- **SUPPLIED ENTRIES**:

------------

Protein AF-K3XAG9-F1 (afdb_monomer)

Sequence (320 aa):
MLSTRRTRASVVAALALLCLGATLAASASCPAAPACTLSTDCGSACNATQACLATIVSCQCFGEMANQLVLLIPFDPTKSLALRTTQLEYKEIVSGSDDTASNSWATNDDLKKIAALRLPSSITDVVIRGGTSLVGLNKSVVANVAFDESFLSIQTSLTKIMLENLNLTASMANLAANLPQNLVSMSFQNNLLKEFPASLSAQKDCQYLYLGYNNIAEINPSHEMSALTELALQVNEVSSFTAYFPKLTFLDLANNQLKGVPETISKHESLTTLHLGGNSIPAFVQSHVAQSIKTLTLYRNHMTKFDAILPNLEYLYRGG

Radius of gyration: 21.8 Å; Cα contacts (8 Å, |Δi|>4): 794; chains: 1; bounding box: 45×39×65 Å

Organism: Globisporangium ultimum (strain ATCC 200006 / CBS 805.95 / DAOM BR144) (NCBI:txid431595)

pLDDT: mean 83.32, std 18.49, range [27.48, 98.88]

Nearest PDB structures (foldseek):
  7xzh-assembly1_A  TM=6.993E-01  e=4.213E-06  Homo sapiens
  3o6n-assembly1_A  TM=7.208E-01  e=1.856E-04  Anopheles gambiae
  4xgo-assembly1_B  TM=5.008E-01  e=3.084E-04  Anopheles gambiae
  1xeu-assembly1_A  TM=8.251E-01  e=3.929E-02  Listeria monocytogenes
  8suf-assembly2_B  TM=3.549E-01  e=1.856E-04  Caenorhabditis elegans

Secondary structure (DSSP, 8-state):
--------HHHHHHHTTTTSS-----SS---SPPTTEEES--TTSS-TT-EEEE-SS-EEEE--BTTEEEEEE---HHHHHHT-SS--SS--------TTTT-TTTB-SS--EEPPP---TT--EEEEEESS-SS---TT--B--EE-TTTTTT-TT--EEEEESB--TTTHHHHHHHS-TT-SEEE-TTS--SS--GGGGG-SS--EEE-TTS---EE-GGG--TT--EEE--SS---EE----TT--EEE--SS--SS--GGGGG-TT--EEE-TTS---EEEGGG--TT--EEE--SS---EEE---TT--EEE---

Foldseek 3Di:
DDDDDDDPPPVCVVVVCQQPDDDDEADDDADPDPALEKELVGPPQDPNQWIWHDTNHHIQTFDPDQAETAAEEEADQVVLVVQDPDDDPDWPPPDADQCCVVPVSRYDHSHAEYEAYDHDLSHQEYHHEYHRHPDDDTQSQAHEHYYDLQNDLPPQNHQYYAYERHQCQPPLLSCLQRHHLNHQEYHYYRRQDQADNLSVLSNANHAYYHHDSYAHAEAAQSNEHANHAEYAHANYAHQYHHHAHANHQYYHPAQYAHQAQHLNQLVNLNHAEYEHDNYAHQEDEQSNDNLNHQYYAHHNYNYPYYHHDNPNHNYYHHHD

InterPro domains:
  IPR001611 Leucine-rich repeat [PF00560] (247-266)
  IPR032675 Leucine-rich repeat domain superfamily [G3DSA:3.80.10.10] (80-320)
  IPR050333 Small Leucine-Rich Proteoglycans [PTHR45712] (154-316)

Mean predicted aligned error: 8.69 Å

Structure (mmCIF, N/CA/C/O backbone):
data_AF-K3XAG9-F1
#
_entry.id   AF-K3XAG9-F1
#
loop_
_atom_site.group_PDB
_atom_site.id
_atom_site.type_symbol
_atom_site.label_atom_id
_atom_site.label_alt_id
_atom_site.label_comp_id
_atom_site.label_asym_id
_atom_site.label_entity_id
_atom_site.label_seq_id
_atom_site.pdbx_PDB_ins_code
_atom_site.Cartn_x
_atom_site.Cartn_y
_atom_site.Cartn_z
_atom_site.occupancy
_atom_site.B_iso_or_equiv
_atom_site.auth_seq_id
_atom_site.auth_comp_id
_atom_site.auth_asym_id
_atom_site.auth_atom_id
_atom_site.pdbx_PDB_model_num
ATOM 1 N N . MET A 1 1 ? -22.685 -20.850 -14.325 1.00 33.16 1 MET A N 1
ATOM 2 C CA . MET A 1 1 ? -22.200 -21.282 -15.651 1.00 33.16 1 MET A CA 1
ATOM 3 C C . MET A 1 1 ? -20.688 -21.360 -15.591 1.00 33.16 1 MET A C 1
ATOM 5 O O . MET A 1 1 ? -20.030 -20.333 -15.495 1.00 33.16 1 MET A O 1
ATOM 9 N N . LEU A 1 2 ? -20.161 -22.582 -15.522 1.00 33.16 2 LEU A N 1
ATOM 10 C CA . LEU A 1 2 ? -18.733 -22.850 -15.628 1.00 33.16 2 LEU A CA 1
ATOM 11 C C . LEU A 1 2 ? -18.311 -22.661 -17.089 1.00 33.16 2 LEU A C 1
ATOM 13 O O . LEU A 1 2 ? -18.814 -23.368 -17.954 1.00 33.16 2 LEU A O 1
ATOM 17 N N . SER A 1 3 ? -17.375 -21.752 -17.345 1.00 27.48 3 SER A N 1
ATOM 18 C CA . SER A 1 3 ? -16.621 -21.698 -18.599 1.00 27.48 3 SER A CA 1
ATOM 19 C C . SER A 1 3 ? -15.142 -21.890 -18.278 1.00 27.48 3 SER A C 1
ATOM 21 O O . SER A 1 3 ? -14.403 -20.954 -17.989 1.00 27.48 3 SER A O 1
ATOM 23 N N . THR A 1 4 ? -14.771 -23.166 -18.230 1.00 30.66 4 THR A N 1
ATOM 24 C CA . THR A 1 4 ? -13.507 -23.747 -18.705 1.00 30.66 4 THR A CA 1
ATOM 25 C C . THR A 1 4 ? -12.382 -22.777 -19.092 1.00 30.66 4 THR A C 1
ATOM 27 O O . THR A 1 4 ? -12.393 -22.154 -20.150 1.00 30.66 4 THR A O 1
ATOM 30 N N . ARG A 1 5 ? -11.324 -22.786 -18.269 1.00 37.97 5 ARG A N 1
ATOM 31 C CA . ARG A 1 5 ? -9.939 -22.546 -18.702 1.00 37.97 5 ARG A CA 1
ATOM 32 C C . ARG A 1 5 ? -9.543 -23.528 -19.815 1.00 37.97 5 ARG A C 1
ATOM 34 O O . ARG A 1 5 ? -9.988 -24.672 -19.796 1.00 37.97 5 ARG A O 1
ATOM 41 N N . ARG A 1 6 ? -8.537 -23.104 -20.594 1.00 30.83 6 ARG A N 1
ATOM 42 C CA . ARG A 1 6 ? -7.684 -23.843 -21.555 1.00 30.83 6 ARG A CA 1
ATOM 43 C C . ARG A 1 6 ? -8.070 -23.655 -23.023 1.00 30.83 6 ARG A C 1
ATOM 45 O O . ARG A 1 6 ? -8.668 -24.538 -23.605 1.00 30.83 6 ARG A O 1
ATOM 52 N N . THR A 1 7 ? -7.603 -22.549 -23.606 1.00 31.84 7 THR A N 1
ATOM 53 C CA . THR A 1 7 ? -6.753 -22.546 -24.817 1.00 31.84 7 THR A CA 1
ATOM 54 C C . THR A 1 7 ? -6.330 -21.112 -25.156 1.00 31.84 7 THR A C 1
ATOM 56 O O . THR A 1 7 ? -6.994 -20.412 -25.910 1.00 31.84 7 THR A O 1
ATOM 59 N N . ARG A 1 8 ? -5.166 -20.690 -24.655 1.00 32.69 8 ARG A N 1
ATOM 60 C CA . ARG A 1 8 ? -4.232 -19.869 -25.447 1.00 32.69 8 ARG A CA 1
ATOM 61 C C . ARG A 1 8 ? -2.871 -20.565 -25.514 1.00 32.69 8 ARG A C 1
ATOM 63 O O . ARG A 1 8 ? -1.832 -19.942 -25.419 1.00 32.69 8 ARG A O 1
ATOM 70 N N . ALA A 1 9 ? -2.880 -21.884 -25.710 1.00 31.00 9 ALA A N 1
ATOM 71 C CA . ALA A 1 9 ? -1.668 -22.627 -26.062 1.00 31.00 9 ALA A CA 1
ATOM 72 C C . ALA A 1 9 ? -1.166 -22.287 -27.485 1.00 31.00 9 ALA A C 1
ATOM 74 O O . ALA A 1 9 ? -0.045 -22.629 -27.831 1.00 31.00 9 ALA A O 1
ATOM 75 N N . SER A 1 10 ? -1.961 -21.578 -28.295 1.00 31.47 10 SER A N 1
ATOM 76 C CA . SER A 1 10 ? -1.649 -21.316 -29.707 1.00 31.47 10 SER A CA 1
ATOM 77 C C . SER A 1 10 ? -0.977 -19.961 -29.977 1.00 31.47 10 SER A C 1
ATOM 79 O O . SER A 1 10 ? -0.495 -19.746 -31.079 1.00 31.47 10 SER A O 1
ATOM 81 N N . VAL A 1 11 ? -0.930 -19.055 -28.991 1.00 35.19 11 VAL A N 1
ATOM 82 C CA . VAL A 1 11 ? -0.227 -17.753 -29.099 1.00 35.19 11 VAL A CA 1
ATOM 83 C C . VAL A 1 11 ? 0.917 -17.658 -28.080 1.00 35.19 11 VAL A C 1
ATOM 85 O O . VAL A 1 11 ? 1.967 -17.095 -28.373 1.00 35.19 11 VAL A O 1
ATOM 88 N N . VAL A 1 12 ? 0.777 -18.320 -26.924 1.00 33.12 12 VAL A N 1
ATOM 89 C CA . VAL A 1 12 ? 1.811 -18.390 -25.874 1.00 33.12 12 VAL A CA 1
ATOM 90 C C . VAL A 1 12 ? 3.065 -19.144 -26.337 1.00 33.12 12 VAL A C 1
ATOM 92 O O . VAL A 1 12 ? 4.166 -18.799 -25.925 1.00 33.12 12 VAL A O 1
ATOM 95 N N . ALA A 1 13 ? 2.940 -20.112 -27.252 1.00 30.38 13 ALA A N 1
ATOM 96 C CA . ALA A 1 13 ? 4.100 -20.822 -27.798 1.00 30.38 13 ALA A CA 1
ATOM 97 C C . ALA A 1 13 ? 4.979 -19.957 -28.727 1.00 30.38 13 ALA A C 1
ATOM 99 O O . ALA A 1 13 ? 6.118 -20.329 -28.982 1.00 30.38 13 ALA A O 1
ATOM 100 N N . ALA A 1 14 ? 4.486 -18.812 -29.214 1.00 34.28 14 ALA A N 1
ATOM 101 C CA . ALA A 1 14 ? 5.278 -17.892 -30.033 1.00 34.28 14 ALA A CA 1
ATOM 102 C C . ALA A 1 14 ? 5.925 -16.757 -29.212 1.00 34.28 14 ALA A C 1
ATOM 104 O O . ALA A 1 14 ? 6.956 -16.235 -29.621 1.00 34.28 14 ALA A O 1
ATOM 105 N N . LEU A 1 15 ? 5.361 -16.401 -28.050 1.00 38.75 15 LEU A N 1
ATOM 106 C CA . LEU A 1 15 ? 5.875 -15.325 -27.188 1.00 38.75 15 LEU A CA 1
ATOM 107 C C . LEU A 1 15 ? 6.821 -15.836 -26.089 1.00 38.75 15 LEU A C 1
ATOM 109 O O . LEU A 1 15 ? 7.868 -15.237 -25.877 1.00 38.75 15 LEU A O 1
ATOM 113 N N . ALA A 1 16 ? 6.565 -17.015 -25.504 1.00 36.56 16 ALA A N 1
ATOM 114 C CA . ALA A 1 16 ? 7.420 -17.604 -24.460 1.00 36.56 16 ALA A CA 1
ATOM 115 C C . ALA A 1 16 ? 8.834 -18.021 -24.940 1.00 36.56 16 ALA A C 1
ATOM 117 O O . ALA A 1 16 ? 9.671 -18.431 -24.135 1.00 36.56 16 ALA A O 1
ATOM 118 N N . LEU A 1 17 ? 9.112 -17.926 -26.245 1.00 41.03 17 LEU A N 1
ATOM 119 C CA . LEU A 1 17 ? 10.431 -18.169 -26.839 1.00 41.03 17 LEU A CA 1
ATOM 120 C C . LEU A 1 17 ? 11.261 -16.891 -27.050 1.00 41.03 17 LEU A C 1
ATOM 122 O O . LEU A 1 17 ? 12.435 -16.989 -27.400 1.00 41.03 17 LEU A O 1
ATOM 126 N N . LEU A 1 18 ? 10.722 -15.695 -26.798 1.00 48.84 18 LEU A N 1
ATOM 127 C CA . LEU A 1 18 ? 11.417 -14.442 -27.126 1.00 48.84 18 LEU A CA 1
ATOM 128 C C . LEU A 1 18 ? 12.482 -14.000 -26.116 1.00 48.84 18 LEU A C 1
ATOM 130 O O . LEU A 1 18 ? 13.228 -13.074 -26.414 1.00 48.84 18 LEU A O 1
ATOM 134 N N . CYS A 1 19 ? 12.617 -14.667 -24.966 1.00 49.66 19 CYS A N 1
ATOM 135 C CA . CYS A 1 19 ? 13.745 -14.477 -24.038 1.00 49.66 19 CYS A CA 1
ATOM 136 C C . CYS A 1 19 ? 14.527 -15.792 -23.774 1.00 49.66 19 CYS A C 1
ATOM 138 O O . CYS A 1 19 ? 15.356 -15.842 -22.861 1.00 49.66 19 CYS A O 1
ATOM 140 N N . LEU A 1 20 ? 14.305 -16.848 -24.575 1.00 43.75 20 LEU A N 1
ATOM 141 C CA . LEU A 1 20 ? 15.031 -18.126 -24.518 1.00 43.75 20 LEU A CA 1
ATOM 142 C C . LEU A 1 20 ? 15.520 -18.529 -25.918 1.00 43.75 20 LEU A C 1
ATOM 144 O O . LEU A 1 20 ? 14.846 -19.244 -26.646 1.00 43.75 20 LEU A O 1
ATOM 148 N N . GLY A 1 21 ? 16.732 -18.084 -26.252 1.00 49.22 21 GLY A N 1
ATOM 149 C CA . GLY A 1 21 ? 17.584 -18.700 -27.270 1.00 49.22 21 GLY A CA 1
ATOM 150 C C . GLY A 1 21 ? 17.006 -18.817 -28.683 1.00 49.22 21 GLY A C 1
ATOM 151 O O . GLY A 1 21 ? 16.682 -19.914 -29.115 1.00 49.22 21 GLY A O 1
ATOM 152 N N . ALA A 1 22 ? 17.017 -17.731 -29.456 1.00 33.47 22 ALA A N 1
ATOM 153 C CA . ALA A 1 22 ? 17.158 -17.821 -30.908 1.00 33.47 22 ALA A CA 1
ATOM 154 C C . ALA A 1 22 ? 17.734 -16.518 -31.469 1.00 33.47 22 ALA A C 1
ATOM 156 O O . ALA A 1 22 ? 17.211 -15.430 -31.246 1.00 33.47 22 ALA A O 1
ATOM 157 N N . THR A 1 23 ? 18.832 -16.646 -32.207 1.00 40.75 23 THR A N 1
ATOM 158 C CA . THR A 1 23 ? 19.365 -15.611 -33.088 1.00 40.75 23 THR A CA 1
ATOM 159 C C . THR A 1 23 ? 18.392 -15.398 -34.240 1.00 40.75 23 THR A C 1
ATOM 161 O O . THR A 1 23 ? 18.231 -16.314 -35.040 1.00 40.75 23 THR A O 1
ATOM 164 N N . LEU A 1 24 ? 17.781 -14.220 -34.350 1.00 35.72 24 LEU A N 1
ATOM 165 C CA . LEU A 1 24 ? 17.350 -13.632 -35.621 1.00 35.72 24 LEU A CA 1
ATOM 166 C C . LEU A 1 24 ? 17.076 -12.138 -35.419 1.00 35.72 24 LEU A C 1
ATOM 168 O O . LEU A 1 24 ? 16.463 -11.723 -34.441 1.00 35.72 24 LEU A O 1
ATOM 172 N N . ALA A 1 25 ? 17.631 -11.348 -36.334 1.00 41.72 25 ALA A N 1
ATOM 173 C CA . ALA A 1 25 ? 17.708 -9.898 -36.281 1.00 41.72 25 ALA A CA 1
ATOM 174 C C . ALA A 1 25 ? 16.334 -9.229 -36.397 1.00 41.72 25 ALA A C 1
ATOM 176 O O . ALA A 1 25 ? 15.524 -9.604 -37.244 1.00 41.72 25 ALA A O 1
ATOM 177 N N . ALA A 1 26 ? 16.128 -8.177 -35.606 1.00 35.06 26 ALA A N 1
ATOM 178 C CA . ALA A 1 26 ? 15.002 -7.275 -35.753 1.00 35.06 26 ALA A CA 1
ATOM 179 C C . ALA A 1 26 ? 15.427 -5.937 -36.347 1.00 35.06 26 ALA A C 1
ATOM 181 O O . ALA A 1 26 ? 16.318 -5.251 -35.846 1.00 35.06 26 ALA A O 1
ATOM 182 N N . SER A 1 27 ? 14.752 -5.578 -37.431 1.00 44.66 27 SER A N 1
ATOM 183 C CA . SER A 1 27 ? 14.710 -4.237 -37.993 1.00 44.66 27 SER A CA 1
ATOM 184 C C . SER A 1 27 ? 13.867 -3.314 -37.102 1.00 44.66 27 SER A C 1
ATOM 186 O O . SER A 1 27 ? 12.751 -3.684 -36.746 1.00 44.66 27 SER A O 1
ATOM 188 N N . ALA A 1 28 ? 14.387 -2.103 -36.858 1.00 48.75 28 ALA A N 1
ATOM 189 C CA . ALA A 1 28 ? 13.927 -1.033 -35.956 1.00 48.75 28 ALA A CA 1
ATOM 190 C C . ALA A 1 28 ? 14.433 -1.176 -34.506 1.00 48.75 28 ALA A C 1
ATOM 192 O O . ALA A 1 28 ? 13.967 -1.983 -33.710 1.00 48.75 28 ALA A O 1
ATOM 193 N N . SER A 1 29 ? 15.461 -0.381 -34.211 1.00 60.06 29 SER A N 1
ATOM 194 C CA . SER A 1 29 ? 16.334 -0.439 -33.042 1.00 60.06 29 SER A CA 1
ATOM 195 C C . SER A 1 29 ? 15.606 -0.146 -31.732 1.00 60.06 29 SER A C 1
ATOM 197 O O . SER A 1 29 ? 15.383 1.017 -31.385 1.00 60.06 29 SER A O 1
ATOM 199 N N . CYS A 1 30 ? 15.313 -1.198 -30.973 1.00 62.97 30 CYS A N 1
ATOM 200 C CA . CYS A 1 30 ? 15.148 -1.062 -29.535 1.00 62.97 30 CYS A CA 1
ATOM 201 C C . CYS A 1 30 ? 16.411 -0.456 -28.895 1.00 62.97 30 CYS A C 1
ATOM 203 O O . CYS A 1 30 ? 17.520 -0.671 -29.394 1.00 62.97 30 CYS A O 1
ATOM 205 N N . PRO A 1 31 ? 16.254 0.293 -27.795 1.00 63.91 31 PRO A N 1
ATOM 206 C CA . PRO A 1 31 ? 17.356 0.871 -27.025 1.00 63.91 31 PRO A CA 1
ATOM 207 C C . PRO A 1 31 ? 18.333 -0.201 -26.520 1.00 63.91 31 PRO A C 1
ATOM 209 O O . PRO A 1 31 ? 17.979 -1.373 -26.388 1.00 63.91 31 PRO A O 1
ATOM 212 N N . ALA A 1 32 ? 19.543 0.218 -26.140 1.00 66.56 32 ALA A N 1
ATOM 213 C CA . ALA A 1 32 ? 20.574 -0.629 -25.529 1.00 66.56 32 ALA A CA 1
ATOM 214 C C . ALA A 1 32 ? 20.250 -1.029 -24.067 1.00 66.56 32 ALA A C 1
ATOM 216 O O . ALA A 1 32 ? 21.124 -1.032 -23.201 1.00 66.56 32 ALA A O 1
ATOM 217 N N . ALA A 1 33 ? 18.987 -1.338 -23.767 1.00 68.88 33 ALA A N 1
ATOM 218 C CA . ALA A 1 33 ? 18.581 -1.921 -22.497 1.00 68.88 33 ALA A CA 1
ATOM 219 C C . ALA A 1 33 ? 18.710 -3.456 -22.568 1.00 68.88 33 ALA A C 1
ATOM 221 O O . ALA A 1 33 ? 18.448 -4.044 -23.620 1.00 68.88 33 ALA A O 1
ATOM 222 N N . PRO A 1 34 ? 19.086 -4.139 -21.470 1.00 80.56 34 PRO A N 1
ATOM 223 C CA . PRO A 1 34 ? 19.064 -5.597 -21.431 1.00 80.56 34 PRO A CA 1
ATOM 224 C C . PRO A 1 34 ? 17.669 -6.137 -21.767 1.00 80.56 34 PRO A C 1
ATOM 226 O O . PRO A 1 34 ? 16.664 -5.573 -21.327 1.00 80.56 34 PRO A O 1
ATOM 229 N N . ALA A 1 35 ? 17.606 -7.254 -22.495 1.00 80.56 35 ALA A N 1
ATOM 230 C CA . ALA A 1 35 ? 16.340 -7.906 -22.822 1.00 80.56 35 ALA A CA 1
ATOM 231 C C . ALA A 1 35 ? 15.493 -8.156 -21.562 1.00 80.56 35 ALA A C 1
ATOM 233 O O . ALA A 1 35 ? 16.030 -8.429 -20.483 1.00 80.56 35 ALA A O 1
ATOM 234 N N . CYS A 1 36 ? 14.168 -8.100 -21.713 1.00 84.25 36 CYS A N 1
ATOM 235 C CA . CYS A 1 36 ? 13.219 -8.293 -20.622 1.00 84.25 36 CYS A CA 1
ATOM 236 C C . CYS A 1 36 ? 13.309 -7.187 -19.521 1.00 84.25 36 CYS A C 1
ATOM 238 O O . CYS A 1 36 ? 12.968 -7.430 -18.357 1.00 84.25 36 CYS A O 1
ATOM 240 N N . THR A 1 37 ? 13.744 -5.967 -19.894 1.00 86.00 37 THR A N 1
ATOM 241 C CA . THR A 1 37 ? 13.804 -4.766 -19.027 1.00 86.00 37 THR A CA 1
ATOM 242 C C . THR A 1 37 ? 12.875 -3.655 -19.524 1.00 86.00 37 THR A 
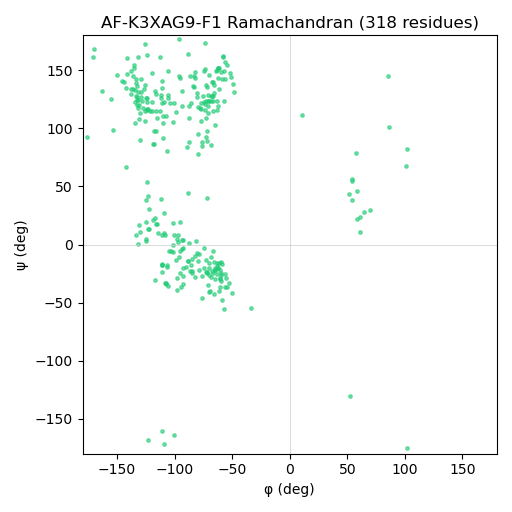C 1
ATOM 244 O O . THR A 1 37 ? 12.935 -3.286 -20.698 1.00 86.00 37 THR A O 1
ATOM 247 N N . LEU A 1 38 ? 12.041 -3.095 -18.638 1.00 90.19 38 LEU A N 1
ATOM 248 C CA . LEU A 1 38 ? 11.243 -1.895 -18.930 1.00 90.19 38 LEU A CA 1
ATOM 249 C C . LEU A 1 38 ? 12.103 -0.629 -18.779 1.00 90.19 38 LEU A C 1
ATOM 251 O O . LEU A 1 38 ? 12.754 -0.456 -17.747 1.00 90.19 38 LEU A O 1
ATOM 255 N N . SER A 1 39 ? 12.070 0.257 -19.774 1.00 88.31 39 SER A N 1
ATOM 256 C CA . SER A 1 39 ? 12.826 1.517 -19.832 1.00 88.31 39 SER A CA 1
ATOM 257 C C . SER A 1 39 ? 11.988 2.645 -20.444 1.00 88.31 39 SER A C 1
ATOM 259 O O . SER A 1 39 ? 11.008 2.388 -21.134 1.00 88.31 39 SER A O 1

------------

- **WORK REQUEST**: Which of the lines in the listing above include "Anopheles"? Report each of them.

- **ANSWER FOR THE TASK**:
  3o6n-assembly1_A  TM=7.208E-01  e=1.856E-04  Anopheles gambiae
  4xgo-assembly1_B  TM=5.008E-01  e=3.084E-04  Anopheles gambiae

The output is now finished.